Disks it is, then. $$\pi\int\limits_{0}^{1} OuterRadius^{2} - InnerRadius^{2} d(Height)$$ The "Height" is the x-direction, so we have: $$\pi\int\limits_{0}^{1} OuterRadius^{2} - InnerRadius^{2} dx$$ Now indentify that inner and outer radii. What say you?

8. monroe17

x^2+5

9. tkhunny

Well, I would prefer the more literal (-5-x^2), but it will do since we are just going to square it. Is that the inner or the outer radius?

10. monroe17

11. tkhunny

No worries. x^2 is the inner radius. Are we calling that 'r'? What is the outer radius, "R"?

12. monroe17

isn't (-5-x^2) the outer radius? and yes

13. tkhunny

No, $$x^{2}$$ and $$\sqrt{x}$$ are a little funny on [0,1] $$\sqrt{x} \ge x^2\;for\;x\in[0,1]$$

14. monroe17

uhm.. im not sure ;/

15. tkhunny

r is $$(-5 - x^{2})$$ R is $$(-5 - \sqrt{x})$$ That's all. Did you draw a picture? You will see it at a glance.

16. monroe17

I'm still confused toward the sqrt(x) where'd that come from?

17. tkhunny

x = y^2 ==> y = sqrt(x) We have integration "dx", so we need the representation in terms of x.

18. monroe17

got it ;p lol just had to see the steps..

19. tkhunny

Well, there you have it.

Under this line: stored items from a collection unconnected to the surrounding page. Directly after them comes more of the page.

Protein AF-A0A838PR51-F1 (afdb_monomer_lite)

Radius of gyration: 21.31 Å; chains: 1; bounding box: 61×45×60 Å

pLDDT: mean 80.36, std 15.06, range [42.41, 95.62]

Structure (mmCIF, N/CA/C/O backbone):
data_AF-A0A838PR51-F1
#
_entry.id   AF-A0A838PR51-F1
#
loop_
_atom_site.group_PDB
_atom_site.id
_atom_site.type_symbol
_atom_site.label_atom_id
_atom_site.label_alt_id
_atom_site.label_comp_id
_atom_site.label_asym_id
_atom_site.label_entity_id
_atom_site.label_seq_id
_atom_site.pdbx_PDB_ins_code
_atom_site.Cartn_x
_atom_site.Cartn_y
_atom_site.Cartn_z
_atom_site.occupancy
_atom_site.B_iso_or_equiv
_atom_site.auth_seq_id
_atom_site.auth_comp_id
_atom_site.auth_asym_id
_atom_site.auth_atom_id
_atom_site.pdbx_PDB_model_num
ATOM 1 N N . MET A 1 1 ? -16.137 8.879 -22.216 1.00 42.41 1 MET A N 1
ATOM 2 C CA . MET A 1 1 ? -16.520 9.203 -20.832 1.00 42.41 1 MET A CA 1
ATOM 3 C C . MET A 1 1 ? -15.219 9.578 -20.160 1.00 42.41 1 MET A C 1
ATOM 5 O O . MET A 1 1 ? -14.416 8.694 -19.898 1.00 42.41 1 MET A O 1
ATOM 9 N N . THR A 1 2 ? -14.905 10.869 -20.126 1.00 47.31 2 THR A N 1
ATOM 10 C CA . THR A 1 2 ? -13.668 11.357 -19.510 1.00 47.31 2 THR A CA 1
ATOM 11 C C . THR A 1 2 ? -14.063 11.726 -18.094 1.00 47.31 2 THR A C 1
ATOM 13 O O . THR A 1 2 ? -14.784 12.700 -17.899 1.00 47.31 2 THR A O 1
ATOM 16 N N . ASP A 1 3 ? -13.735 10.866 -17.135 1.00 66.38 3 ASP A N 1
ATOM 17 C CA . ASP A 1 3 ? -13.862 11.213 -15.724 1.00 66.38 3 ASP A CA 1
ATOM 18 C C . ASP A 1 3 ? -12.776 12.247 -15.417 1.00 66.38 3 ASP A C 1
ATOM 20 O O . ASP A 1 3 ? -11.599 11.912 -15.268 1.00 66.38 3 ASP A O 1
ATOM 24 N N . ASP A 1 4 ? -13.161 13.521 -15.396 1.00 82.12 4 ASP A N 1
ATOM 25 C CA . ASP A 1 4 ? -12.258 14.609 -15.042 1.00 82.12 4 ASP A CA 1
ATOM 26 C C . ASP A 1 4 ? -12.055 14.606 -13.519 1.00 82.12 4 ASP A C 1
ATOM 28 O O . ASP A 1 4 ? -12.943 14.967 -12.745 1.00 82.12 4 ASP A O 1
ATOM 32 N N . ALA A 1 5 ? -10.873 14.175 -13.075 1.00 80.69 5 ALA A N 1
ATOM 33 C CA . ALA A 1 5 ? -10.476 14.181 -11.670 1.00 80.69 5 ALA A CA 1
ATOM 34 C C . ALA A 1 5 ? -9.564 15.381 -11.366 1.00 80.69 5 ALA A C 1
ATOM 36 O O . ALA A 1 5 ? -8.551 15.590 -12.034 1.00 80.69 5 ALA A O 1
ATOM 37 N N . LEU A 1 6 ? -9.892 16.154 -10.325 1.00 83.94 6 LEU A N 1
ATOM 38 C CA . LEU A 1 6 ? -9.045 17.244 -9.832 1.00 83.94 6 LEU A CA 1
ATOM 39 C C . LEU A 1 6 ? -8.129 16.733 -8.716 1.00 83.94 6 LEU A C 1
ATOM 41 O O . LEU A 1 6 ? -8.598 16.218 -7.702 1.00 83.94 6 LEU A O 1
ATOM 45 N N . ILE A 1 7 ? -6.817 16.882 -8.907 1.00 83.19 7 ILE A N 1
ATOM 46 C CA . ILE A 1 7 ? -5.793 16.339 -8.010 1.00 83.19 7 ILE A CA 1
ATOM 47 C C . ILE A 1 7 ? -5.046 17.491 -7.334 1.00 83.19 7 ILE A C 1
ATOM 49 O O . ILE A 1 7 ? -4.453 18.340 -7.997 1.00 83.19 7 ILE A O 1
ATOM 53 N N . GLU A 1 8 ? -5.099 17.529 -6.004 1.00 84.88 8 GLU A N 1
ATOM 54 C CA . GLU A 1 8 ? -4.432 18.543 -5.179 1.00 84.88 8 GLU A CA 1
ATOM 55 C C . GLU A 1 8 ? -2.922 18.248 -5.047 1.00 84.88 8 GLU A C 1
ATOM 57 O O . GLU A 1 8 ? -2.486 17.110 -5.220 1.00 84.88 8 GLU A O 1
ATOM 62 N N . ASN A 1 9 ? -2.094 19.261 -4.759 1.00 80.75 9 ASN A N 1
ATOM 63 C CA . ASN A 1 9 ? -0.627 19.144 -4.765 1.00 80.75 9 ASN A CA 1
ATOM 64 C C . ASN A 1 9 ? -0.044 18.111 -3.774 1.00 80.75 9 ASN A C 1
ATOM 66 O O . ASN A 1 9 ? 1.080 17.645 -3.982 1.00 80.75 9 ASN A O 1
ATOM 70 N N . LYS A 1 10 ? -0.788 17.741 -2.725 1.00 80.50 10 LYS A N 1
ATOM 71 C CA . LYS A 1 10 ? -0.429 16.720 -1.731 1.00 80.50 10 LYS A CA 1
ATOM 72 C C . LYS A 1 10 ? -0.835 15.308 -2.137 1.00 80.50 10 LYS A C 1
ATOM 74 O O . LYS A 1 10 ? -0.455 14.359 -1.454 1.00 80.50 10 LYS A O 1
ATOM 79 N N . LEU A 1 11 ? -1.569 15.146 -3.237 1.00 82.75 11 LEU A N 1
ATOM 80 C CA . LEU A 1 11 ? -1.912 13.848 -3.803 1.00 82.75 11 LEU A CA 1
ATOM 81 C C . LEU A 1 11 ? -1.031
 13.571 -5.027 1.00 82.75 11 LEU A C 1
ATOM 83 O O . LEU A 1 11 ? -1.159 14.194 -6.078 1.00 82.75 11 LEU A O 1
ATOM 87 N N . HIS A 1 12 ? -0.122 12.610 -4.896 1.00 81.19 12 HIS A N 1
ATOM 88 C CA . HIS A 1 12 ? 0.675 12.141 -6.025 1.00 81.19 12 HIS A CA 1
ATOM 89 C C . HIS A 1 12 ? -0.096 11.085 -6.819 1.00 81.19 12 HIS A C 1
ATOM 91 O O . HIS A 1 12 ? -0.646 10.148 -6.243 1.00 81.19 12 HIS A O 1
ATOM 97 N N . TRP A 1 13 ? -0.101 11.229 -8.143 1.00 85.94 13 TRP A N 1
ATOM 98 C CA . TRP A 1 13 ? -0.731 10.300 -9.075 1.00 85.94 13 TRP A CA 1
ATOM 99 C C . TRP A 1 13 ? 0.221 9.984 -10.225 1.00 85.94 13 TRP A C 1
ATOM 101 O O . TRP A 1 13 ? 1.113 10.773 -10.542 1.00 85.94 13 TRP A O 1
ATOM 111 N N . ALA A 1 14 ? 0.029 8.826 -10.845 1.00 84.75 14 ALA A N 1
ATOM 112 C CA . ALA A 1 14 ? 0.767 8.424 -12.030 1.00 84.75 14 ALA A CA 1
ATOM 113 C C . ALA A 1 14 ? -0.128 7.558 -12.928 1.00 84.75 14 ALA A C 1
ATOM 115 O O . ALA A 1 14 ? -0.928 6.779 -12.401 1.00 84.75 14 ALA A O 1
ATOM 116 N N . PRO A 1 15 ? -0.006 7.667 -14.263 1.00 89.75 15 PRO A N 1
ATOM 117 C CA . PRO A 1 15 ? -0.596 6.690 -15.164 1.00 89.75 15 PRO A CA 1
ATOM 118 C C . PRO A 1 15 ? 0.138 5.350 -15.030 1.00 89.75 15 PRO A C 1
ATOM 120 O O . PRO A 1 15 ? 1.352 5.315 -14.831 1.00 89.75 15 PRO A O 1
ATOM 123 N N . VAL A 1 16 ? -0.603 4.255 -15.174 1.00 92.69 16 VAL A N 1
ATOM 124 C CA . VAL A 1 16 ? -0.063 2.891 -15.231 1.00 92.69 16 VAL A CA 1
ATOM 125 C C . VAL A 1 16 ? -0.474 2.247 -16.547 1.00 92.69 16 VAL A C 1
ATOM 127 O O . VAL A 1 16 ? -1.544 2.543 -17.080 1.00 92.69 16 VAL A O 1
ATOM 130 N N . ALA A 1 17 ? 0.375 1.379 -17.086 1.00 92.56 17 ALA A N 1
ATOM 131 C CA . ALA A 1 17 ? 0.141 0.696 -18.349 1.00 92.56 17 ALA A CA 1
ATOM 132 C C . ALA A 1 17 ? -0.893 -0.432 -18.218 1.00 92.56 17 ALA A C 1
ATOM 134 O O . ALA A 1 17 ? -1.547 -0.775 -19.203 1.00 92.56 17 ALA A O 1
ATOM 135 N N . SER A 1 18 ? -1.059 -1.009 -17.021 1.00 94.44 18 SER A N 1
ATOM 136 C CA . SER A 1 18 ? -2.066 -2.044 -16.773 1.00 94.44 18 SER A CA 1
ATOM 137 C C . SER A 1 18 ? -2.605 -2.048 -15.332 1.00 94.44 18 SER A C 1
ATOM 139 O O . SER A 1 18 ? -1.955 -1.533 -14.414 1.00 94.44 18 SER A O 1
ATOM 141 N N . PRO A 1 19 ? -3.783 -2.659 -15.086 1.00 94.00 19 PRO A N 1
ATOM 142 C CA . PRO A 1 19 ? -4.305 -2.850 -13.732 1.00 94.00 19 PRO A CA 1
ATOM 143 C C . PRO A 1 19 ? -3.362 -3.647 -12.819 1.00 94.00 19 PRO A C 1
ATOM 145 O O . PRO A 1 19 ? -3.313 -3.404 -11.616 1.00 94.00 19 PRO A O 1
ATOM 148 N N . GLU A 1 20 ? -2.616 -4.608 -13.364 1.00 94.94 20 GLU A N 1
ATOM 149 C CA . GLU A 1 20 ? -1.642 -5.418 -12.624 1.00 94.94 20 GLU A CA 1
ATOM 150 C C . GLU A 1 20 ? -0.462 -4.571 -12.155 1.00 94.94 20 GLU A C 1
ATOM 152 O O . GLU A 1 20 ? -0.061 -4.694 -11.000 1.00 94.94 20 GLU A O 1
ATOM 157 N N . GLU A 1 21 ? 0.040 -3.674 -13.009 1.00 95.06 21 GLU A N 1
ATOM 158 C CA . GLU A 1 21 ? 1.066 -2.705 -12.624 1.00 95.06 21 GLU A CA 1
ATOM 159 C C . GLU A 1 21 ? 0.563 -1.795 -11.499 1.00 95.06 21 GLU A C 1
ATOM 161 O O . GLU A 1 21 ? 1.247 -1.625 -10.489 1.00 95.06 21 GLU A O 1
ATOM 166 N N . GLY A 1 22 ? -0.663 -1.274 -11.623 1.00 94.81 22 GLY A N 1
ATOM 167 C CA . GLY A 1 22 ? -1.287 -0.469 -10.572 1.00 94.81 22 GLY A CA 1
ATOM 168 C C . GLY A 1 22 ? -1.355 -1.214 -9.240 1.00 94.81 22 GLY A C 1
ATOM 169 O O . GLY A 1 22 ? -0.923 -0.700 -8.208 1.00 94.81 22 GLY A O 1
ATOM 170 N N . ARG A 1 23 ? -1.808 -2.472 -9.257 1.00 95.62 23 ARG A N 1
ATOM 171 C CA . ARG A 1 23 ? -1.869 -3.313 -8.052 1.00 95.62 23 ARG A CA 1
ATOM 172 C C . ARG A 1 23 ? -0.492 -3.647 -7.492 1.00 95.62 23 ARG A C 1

Let's see what you get.

20. monroe17

I got 109pi/30?

21. tkhunny

THAT is the right answer. Good work! Wading through it is FUN, isn't it?!

22. monroe17

haha.. totally ;p

23. tkhunny

Once we realized what the region was, and where the square root came from, you were all over it. This is encouraging! Move on to the next one!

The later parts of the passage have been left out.